For our wholesale we have been using another invoice/inventory software that recently migrated to a new version. But in their new version they haven’t pulled across old data, and they haven’t kept features that were essential for us. This all happened very suddenly so my team is currently writing invoices out manually with excel. Hence why looking at erpnext and not using anything other than having products with correct pricing so we can invoice customers is my current primary goal. Once we can get that working, we will do a stock take and start to roll it out bit by bit. I live in a very small country with only one provider for POS/ERP etc and the only solution they work with can’t do wholesale. So we have had no choice but to just do things ourselves, which as you can probably tell has been more than frustrating.

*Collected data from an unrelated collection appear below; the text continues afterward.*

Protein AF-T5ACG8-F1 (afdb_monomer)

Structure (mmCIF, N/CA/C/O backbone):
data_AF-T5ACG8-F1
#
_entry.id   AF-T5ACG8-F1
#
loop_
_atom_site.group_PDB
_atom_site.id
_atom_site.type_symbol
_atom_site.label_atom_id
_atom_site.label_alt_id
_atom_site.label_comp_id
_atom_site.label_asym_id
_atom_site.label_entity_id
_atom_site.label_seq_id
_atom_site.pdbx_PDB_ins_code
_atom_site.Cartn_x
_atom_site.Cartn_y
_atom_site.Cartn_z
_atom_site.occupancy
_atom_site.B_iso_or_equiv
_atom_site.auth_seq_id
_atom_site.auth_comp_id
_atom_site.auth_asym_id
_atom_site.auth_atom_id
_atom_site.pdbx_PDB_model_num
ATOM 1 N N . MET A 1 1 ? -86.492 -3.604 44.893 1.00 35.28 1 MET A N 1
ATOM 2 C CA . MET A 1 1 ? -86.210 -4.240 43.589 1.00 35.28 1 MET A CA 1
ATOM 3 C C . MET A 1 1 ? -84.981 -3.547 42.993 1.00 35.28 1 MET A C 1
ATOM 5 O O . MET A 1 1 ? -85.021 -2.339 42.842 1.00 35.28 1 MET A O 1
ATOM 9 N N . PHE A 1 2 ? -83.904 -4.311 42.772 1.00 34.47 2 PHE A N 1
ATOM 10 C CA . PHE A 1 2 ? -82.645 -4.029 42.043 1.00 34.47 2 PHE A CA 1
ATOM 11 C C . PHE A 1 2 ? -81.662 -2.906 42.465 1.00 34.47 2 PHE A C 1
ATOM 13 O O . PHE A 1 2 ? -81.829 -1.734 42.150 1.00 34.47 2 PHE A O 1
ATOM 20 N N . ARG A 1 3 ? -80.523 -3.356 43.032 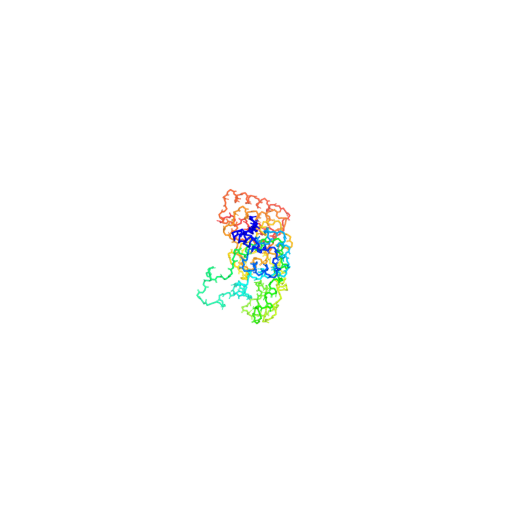1.00 35.12 3 ARG A N 1
ATOM 21 C CA . ARG A 1 3 ? -79.167 -2.787 42.865 1.00 35.12 3 ARG A CA 1
ATOM 22 C C . ARG A 1 3 ? -78.698 -2.996 41.412 1.00 35.12 3 ARG A C 1
ATOM 24 O O . ARG A 1 3 ? -78.885 -4.094 40.889 1.00 35.12 3 ARG A O 1
ATOM 31 N N . ARG A 1 4 ? -78.014 -2.018 40.800 1.00 32.91 4 ARG A N 1
ATOM 32 C CA . ARG A 1 4 ? -77.151 -2.232 39.619 1.00 32.91 4 ARG A CA 1
ATOM 33 C C . ARG A 1 4 ? -75.683 -2.243 40.046 1.00 32.91 4 ARG A C 1
ATOM 35 O O . ARG A 1 4 ? -75.227 -1.331 40.729 1.00 32.91 4 ARG A O 1
ATOM 42 N N . LEU A 1 5 ? -75.004 -3.320 39.662 1.00 35.41 5 LEU A N 1
ATOM 43 C CA . LEU A 1 5 ? -73.578 -3.583 39.824 1.00 35.41 5 LEU A CA 1
ATOM 44 C C . LEU A 1 5 ? -72.764 -2.870 38.738 1.00 35.41 5 LEU A C 1
ATOM 46 O O . LEU A 1 5 ? -73.232 -2.689 37.614 1.00 35.41 5 LEU A O 1
ATOM 50 N N . ALA A 1 6 ? -71.541 -2.507 39.116 1.00 44.81 6 ALA A N 1
ATOM 51 C CA . ALA A 1 6 ? -70.468 -2.054 38.248 1.00 44.81 6 ALA A CA 1
ATOM 52 C C . ALA A 1 6 ? -70.015 -3.165 37.285 1.00 44.81 6 ALA A C 1
ATOM 54 O O . ALA A 1 6 ? -70.027 -4.343 37.643 1.00 44.81 6 ALA A O 1
ATOM 55 N N . VAL A 1 7 ? -69.558 -2.770 36.096 1.00 34.66 7 VAL A N 1
ATOM 56 C CA . VAL A 1 7 ? -68.778 -3.621 35.192 1.00 34.66 7 VAL A CA 1
ATOM 57 C C . VAL A 1 7 ? -67.416 -2.961 35.014 1.00 34.66 7 VAL A C 1
ATOM 59 O O . VAL A 1 7 ? -67.291 -1.926 34.364 1.00 34.66 7 VAL A O 1
ATOM 62 N N . THR A 1 8 ? -66.408 -3.553 35.645 1.00 43.00 8 THR A N 1
ATOM 63 C CA . THR A 1 8 ? -64.984 -3.349 35.382 1.00 43.00 8 THR A CA 1
ATOM 64 C C . THR A 1 8 ? -64.608 -4.168 34.148 1.00 43.00 8 THR A C 1
ATOM 66 O O . THR A 1 8 ? -64.756 -5.389 34.145 1.00 43.00 8 THR A O 1
ATOM 69 N N . ALA A 1 9 ? -64.141 -3.501 33.093 1.00 39.47 9 ALA A N 1
ATOM 70 C CA . ALA A 1 9 ? -63.564 -4.153 31.924 1.00 39.47 9 ALA A CA 1
ATOM 71 C C . ALA A 1 9 ? -62.110 -4.542 32.232 1.00 39.47 9 ALA A C 1
ATOM 73 O O . ALA A 1 9 ? -61.298 -3.686 32.580 1.00 39.47 9 ALA A O 1
ATOM 74 N N . ALA A 1 10 ? -61.806 -5.835 32.131 1.00 43.16 10 ALA A N 1
ATOM 75 C CA . ALA A 1 10 ? -60.452 -6.366 32.197 1.00 43.16 10 ALA A CA 1
ATOM 76 C C . ALA A 1 10 ? -59.769 -6.188 30.832 1.00 43.16 10 ALA A C 1
ATOM 78 O O . ALA A 1 10 ? -60.273 -6.670 29.817 1.00 43.16 10 ALA A O 1
ATOM 79 N N . SER A 1 11 ? -58.641 -5.481 30.821 1.00 45.03 11 SER A N 1
ATOM 80 C CA . SER A 1 11 ? -57.721 -5.358 29.691 1.00 45.03 11 SER A CA 1
ATOM 81 C C . SER A 1 11 ? -56.946 -6.666 29.467 1.00 45.03 11 SER A C 1
ATOM 83 O O . SER A 1 11 ? -56.573 -7.361 30.412 1.00 45.03 11 SER A O 1
ATOM 85 N N . SER A 1 12 ? -56.762 -7.013 28.192 1.00 48.22 12 SER A N 1
ATOM 86 C CA . SER A 1 12 ? -56.148 -8.252 27.695 1.00 48.22 12 SER A CA 1
ATOM 87 C C . SER A 1 12 ? -54.622 -8.277 27.916 1.00 48.22 12 SER A C 1
ATOM 89 O O . SER A 1 12 ? -53.973 -7.287 27.589 1.00 48.22 12 SER A O 1
ATOM 91 N N . PRO A 1 13 ? -54.007 -9.391 28.371 1.00 53.16 13 PRO A N 1
ATOM 92 C CA . PRO A 1 13 ? -52.560 -9.476 28.630 1.00 53.16 13 PRO A CA 1
ATOM 93 C C . PRO A 1 13 ? -51.674 -9.566 27.373 1.00 53.16 13 PRO A C 1
ATOM 95 O O . PRO A 1 13 ? -50.456 -9.490 27.482 1.00 53.16 13 PRO A O 1
ATOM 98 N N . HIS A 1 14 ? -52.254 -9.772 26.184 1.00 49.50 14 HIS A N 1
ATOM 99 C CA . HIS A 1 14 ? -51.486 -10.067 24.964 1.00 49.50 14 HIS A CA 1
ATOM 100 C C . HIS A 1 14 ? -51.051 -8.832 24.155 1.00 49.50 14 HIS A C 1
ATOM 102 O O . HIS A 1 14 ? -50.150 -8.945 23.327 1.00 49.50 14 HIS A O 1
ATOM 108 N N . GLU A 1 15 ? -51.648 -7.658 24.383 1.00 50.31 15 GLU A N 1
ATOM 109 C CA . GLU A 1 15 ? -51.261 -6.420 23.680 1.00 50.31 15 GLU A CA 1
ATOM 110 C C . GLU A 1 15 ? -50.045 -5.728 24.324 1.00 50.31 15 GLU A C 1
ATOM 112 O O . GLU A 1 15 ? -49.254 -5.086 23.629 1.00 50.31 15 GLU A O 1
ATOM 117 N N . ASP A 1 16 ? -49.821 -5.929 25.626 1.00 51.75 16 ASP A N 1
ATOM 118 C CA . ASP A 1 16 ? -48.686 -5.337 26.346 1.00 51.75 16 ASP A CA 1
ATOM 119 C C . ASP A 1 16 ? -47.345 -6.013 26.002 1.00 51.75 16 ASP A C 1
ATOM 121 O O . ASP A 1 16 ? -46.314 -5.347 25.909 1.00 51.75 16 ASP A O 1
ATOM 125 N N . GLU A 1 17 ? -47.338 -7.320 25.726 1.00 47.81 17 GLU A N 1
ATOM 126 C CA . GLU A 1 17 ? -46.107 -8.084 25.465 1.00 47.81 17 GLU A CA 1
ATOM 127 C C . GLU A 1 17 ? -45.499 -7.770 24.082 1.00 47.81 17 GLU A C 1
ATOM 129 O O . GLU A 1 17 ? -44.285 -7.608 23.941 1.00 47.81 17 GLU A O 1
ATOM 134 N N . ALA A 1 18 ? -46.342 -7.586 23.059 1.00 51.41 18 ALA A N 1
ATOM 135 C CA . ALA A 1 18 ? -45.909 -7.182 21.718 1.00 51.41 18 ALA A CA 1
ATOM 136 C C . ALA A 1 18 ? -45.391 -5.731 21.683 1.00 51.41 18 ALA A C 1
ATOM 138 O O . ALA A 1 18 ? -44.449 -5.416 20.951 1.00 51.41 18 ALA A O 1
ATOM 139 N N . THR A 1 19 ? -45.965 -4.859 22.515 1.00 49.59 19 THR A N 1
ATOM 140 C CA . THR A 1 19 ? -45.561 -3.451 22.643 1.00 49.59 19 THR A CA 1
ATOM 141 C C . THR A 1 19 ? -44.241 -3.315 23.418 1.00 49.59 19 THR A C 1
ATOM 143 O O . THR A 1 19 ? -43.382 -2.514 23.045 1.00 49.59 19 THR A O 1
ATOM 146 N N . LEU A 1 20 ? -44.010 -4.169 24.424 1.00 49.03 20 LEU A N 1
ATOM 147 C CA . LEU A 1 20 ? -42.737 -4.273 25.152 1.00 49.03 20 LEU A CA 1
ATOM 148 C C . LEU A 1 20 ? -41.602 -4.865 24.297 1.00 49.03 20 LEU A C 1
ATOM 150 O O . LEU A 1 20 ? -40.466 -4.394 24.370 1.00 49.03 20 LEU A O 1
ATOM 154 N N . LEU A 1 21 ? -41.896 -5.842 23.431 1.00 49.28 21 LEU A N 1
ATOM 155 C CA . LEU A 1 21 ? -40.915 -6.401 22.489 1.00 49.28 21 LEU A CA 1
ATOM 156 C C . LEU A 1 21 ? -40.549 -5.416 21.364 1.00 49.28 21 LEU A C 1
ATOM 158 O O . LEU A 1 21 ? -39.399 -5.391 20.921 1.00 49.28 21 LEU A O 1
ATOM 162 N N . ALA A 1 22 ? -41.483 -4.559 20.938 1.00 48.47 22 ALA A N 1
ATOM 163 C CA . ALA A 1 22 ? -41.216 -3.480 19.985 1.00 48.47 22 ALA A CA 1
ATOM 164 C C . ALA A 1 22 ? -40.379 -2.338 20.598 1.00 48.47 22 ALA A C 1
ATOM 166 O O . ALA A 1 22 ? -39.536 -1.763 19.911 1.00 48.47 22 ALA A O 1
ATOM 167 N N . ALA A 1 23 ? -40.546 -2.059 21.896 1.00 50.22 23 ALA A N 1
ATOM 168 C CA . ALA A 1 23 ? -39.744 -1.087 22.647 1.00 50.22 23 ALA A CA 1
ATOM 169 C C . ALA A 1 23 ? -38.319 -1.582 22.990 1.00 50.22 23 ALA A C 1
ATOM 171 O O . ALA A 1 23 ? -37.462 -0.790 23.378 1.00 50.22 23 ALA A O 1
ATOM 172 N N . SER A 1 24 ? -38.044 -2.883 22.831 1.00 52.72 24 SER A N 1
ATOM 173 C CA . SER A 1 24 ? -36.789 -3.535 23.238 1.00 52.72 24 SER A CA 1
ATOM 174 C C . SER A 1 24 ? -35.686 -3.540 22.170 1.00 52.72 24 SER A C 1
ATOM 176 O O . SER A 1 24 ? -34.565 -3.971 22.460 1.00 52.72 24 SER A O 1
ATOM 178 N N . ARG A 1 25 ? -35.936 -3.076 20.940 1.00 52.94 25 ARG A N 1
ATOM 179 C CA . ARG A 1 25 ? -34.846 -2.871 19.976 1.00 52.94 25 ARG A CA 1
ATOM 180 C C . ARG A 1 25 ? -34.231 -1.504 20.218 1.00 52.94 25 ARG A C 1
ATOM 182 O O . ARG A 1 25 ? -34.641 -0.521 19.610 1.00 52.94 25 ARG A O 1
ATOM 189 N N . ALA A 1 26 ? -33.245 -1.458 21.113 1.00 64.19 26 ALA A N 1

Thank you all for your help, it’s much appreciated.
Edit: I feel I should add that my issue isn’t so much with paying anyone to help us. I understand fully that it’s a service. But I felt very misled that we would be able to do it ourselves. Shopify (and before that we have used EPOSNOW) was really no problem for us to just get up and running with products and customers listed. It wasn’t something you can ‘break’ by clicking the wrong button. I understand Odoo and ERPNEXT are much more complete options, but we were led to believe that if we just used odoo online for the purposes we wanted to use it for then it would be just as easy to us which was not the case. Then we found that ALL help required paying for, with no actual guarantee if the help/expert knew the answer as we found out with reference to the loyalty scheme etc.
So currently I am hoping we can get the above setup by ourselves this week so we can invoice customers properly. Then when we decide to implement POS awesome we would definitely look to find someone that could help us implement it and avoid any pitfalls.
If we didn’t use the inventory at all then yep you’re correct we wouldn’t need to do a sale, in fact we wouldn’t need a stock transfer either. Just once we do the inventory or our warehouse, any stock that is taken out to go to our shops would need to be removed from the inventory. But if it was transferred, then it would still register as in stock since we wouldn’t be using ERPNEXT yet in the store it gets transferred to?
Long term plans on e-commerce are limited really. We are primarily brick and mortar stores and a distributor. Online we just have mostly as an ‘extra’. We had planned on using odoo’s online store as it was enough for us. If we go with erpnext then yes we could redesign our shopify store and keep it, or move to woocommerce or any of the other integrations. At the moment I’ve paired down my wishes from everything working beautifully, to just being happy if we can get our inventory running and still sell to customers. Our old provider changing their service without notice has been very frustrating.
No we would run the same instance. The problem we’ve had is that due to issues with our existing invoicing software we’re having to ‘speedrun’ implementation. So we’re trying to simplify it down. At the moment our invoicing for wholesale customers, and our retail stores are on different systems. As the existing invoicing software has been depreciated, we need to either do it manually using word/excel. Or we need to change to a new software. The idea we’ve got is to start using erpnext just for invoicing wholesale customers. Then start using it also for our retail stores.